Reproduce precisely the lines of the listing below, starting with the line that contains "ATOM 16 C C" and stopping after the line that contains "ATOM 39 C C"; include nothing else.
========
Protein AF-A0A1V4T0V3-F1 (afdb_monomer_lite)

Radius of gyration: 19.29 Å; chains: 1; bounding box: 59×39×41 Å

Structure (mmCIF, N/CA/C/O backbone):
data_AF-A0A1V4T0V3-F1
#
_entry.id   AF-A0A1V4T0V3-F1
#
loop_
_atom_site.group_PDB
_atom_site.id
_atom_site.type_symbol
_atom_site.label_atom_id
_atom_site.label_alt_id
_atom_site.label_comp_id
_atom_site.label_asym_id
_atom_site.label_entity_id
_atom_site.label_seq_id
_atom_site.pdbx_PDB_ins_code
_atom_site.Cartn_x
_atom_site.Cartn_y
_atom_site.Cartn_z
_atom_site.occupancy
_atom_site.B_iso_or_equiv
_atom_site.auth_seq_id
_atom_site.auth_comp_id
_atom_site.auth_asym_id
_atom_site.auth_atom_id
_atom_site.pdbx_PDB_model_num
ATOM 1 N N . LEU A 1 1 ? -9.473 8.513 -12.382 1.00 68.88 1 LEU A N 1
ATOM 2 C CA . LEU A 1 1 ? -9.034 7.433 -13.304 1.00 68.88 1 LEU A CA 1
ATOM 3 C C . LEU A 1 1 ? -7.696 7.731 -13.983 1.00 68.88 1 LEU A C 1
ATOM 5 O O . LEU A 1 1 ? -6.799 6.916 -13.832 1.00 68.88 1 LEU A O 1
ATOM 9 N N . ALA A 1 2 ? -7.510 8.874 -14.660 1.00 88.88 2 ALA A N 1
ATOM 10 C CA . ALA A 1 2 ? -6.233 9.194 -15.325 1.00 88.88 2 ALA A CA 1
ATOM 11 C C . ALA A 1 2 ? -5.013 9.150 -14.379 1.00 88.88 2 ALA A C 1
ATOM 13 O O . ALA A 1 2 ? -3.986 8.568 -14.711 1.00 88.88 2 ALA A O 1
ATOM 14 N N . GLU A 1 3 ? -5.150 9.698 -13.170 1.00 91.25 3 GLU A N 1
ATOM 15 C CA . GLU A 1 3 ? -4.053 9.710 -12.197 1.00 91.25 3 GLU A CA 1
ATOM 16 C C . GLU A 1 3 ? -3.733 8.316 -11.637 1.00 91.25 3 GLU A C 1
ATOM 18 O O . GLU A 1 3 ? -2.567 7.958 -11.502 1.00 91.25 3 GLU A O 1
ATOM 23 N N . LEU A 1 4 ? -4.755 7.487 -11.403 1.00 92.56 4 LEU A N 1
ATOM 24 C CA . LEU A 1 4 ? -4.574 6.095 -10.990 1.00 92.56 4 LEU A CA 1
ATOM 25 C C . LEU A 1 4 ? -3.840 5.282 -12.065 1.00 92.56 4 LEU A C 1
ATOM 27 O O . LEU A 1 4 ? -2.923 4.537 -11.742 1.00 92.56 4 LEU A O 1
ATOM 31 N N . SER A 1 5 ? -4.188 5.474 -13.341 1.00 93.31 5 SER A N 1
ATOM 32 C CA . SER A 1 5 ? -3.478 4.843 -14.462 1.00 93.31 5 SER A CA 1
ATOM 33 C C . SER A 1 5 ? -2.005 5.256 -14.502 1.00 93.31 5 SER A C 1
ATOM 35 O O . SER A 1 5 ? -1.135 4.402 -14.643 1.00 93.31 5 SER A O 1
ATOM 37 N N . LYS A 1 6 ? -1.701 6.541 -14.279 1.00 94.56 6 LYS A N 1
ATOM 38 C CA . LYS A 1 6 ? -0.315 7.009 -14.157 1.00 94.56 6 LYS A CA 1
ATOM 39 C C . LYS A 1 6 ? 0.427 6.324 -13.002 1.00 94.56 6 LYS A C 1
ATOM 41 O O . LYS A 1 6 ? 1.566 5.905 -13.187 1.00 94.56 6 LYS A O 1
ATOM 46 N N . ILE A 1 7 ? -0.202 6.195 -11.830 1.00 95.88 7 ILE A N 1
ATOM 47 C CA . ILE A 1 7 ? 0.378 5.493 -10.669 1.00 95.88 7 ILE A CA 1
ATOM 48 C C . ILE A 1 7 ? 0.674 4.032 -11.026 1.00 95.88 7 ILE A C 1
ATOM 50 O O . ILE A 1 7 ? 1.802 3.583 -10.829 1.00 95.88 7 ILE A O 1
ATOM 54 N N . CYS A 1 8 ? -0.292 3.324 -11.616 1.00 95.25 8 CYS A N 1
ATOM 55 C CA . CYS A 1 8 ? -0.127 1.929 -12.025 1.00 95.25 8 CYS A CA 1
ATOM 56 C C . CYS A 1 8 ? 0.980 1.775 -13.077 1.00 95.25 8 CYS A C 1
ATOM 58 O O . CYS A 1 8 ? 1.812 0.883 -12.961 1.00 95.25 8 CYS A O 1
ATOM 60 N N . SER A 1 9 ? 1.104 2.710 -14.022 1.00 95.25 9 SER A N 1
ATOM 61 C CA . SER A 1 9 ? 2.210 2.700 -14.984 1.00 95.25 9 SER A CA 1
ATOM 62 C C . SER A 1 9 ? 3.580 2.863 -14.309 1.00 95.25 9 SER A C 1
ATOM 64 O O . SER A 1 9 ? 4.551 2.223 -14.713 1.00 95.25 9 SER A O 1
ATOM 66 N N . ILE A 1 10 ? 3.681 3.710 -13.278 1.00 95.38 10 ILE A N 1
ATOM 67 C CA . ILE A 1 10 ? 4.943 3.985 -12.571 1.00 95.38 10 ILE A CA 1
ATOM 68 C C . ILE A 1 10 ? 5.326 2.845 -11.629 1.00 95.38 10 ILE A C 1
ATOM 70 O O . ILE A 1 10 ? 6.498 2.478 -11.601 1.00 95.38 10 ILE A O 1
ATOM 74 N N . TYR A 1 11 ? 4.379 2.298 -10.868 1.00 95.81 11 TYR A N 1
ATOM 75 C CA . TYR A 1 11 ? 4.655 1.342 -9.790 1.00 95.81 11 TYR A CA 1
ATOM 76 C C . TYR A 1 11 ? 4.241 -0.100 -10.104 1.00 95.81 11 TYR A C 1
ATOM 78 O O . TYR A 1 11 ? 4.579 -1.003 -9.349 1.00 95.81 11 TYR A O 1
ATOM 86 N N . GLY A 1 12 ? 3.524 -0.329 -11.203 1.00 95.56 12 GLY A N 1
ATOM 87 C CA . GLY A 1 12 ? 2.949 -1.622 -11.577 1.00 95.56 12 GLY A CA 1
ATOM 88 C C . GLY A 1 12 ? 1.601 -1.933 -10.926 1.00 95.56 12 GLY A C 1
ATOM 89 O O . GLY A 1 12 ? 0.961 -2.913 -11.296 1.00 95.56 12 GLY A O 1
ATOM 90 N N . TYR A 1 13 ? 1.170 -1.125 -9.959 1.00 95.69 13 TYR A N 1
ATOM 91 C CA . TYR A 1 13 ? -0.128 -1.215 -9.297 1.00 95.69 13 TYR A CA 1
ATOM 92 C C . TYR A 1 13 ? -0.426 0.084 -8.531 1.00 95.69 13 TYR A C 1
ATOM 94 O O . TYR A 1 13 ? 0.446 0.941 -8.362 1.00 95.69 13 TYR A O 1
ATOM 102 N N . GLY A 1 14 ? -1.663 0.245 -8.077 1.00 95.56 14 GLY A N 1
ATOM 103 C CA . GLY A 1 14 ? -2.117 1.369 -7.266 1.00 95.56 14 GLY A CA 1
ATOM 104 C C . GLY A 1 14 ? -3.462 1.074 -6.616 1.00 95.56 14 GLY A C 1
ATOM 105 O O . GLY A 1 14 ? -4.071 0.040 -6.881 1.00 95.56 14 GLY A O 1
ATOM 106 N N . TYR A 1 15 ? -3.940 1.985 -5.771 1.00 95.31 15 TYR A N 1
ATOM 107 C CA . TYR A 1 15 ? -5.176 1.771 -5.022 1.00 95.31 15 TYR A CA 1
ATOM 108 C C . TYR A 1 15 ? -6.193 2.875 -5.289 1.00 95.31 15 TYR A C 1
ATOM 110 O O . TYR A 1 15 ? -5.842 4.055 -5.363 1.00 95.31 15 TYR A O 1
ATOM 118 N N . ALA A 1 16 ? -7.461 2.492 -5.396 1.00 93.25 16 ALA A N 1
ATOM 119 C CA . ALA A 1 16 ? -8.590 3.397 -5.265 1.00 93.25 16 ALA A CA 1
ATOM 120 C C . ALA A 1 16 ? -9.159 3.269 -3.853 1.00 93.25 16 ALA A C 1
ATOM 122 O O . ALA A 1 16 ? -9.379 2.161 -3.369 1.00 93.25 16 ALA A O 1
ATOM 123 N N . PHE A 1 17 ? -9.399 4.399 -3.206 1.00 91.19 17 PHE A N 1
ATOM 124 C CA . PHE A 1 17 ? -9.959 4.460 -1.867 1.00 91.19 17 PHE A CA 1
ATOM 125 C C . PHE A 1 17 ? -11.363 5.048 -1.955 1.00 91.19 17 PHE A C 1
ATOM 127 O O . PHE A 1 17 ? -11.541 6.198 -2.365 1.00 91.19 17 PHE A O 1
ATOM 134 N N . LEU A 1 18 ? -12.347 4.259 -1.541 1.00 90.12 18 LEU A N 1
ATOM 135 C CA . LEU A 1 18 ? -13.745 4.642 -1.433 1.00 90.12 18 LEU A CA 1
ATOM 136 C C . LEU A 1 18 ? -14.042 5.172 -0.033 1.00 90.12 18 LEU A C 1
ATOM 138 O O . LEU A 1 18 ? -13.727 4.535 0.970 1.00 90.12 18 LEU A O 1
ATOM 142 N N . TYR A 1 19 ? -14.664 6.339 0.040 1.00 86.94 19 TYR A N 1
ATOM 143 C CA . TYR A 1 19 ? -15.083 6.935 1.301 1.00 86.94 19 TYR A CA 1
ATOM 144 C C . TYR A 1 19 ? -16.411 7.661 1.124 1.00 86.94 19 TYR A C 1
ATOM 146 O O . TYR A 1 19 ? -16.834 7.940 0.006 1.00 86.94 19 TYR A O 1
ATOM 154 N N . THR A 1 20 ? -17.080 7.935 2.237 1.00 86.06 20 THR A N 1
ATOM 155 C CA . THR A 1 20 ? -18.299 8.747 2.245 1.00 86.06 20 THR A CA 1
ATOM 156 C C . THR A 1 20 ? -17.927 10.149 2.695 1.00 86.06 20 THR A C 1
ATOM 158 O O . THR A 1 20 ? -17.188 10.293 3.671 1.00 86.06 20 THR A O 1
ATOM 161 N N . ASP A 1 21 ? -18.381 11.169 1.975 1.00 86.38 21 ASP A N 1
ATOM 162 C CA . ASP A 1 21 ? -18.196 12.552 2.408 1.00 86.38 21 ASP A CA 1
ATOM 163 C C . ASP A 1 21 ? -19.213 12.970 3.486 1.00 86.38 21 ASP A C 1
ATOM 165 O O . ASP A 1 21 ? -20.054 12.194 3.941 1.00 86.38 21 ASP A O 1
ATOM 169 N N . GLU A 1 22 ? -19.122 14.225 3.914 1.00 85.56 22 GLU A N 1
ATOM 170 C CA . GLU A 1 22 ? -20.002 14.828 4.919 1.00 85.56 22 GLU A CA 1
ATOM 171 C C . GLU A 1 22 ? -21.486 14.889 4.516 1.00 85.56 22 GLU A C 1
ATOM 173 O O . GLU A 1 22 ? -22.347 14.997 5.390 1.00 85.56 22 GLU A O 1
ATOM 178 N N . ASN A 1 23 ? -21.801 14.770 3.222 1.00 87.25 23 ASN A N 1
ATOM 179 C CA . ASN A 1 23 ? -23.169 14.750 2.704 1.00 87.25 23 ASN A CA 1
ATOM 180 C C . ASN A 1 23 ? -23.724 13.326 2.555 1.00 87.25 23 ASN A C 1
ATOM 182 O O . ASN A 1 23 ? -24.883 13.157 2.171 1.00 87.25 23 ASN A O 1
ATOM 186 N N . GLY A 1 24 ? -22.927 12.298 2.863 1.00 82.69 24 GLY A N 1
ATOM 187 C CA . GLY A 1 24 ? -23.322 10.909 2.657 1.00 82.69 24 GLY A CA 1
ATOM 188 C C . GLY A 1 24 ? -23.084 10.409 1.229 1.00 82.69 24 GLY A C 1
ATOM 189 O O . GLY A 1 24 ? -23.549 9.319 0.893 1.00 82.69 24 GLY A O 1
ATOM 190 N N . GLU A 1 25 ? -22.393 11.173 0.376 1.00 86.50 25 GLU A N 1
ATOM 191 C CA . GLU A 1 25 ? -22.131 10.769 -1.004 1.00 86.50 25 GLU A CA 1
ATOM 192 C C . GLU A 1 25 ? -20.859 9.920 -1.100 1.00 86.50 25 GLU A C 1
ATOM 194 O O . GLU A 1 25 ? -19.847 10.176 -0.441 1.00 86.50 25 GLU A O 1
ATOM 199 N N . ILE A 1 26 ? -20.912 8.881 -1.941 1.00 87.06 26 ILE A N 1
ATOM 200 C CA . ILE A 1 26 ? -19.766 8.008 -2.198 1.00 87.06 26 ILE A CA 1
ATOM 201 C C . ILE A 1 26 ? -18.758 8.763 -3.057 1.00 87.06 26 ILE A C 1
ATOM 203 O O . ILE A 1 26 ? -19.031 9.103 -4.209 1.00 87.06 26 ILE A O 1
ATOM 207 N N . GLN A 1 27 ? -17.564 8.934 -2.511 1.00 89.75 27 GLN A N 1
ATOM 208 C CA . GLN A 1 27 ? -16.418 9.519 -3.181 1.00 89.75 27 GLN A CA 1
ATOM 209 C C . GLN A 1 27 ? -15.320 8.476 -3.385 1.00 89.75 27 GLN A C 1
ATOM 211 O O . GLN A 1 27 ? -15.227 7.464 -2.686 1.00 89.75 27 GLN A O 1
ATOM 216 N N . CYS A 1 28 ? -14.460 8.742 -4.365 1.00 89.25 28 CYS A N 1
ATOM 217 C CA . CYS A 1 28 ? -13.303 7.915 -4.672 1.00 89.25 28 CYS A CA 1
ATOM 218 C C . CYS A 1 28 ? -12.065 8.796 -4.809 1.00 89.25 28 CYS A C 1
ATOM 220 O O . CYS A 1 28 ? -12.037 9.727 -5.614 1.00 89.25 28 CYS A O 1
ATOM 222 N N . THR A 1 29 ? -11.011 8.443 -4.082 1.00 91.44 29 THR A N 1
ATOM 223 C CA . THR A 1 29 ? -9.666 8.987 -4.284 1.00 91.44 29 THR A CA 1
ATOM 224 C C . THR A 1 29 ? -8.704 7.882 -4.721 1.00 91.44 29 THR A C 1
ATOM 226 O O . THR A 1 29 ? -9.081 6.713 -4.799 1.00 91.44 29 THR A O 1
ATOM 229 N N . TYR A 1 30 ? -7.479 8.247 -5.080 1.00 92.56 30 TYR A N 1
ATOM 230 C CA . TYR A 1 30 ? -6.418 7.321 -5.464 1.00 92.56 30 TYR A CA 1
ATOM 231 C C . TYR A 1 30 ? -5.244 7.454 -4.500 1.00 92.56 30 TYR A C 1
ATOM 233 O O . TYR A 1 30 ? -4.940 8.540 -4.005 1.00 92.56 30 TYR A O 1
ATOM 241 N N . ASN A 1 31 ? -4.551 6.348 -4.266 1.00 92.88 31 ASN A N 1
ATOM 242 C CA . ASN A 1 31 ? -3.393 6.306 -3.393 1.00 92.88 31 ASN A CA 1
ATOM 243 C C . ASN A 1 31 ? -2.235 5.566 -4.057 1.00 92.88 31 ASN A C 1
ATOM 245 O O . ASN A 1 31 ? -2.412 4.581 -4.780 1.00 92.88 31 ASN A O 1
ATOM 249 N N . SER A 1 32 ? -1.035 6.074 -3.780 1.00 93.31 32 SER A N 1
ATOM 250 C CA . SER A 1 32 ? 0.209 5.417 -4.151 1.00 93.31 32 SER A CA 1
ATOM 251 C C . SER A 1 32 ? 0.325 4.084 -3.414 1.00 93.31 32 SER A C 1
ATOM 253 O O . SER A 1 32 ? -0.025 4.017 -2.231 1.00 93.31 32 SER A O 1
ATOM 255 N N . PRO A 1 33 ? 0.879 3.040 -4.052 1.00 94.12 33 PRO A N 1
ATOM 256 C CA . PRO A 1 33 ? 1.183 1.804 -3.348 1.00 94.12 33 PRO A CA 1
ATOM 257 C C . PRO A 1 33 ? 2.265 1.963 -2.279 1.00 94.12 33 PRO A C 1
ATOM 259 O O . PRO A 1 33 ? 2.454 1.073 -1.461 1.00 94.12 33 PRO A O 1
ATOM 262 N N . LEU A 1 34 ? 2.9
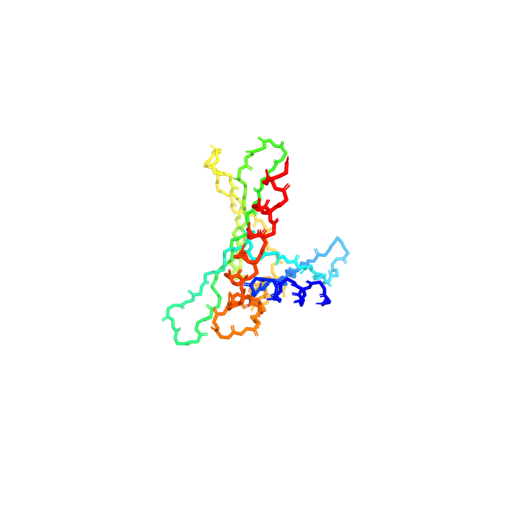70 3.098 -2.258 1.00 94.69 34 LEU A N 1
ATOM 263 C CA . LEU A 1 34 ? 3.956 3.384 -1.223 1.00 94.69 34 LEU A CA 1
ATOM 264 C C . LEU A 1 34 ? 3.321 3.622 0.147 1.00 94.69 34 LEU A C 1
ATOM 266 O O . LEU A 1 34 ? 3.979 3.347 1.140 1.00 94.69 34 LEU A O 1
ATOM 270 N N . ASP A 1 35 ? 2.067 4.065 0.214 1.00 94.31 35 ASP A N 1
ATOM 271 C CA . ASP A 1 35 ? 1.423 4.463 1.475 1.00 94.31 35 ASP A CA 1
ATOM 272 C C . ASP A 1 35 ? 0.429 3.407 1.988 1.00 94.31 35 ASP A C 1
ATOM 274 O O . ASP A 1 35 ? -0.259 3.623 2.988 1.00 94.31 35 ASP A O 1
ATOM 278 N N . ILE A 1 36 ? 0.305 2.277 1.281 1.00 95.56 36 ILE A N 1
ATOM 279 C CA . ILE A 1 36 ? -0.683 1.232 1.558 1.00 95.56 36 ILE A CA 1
========
> _Answer space_:
ATOM 16 C C . GLU A 1 3 ? -3.733 8.316 -11.637 1.00 91.25 3 GLU A C 1
ATOM 18 O O . GLU A 1 3 ? -2.567 7.958 -11.502 1.00 91.25 3 GLU A O 1
ATOM 23 N N . LEU A 1 4 ? -4.755 7.487 -11.403 1.00 92.56 4 LEU A N 1
ATOM 24 C CA . LEU A 1 4 ? -4.574 6.095 -10.990 1.00 92.56 4 LEU A CA 1
ATOM 25 C C . LEU A 1 4 ? -3.840 5.282 -12.065 1.00 92.56 4 LEU A C 1
ATOM 27 O O . LEU A 1 4 ? -2.923 4.537 -11.742 1.00 92.56 4 LEU A O 1
ATOM 31 N N . SER A 1 5 ? -4.188 5.474 -13.341 1.00 93.31 5 SER A N 1
ATOM 32 C CA . SER A 1 5 ? -3.478 4.843 -14.462 1.00 93.31 5 SER A CA 1
ATOM 33 C C . SER A 1 5 ? -2.005 5.256 -14.502 1.00 93.31 5 SER A C 1
ATOM 35 O O . SER A 1 5 ? -1.135 4.402 -14.643 1.00 93.31 5 SER A O 1
ATOM 37 N N . LYS A 1 6 ? -1.701 6.541 -14.279 1.00 94.56 6 LYS A N 1
ATOM 38 C CA . LYS A 1 6 ? -0.315 7.009 -14.157 1.00 94.56 6 LYS A CA 1
ATOM 39 C C . LYS A 1 6 ? 0.427 6.324 -13.002 1.00 94.56 6 LYS A C 1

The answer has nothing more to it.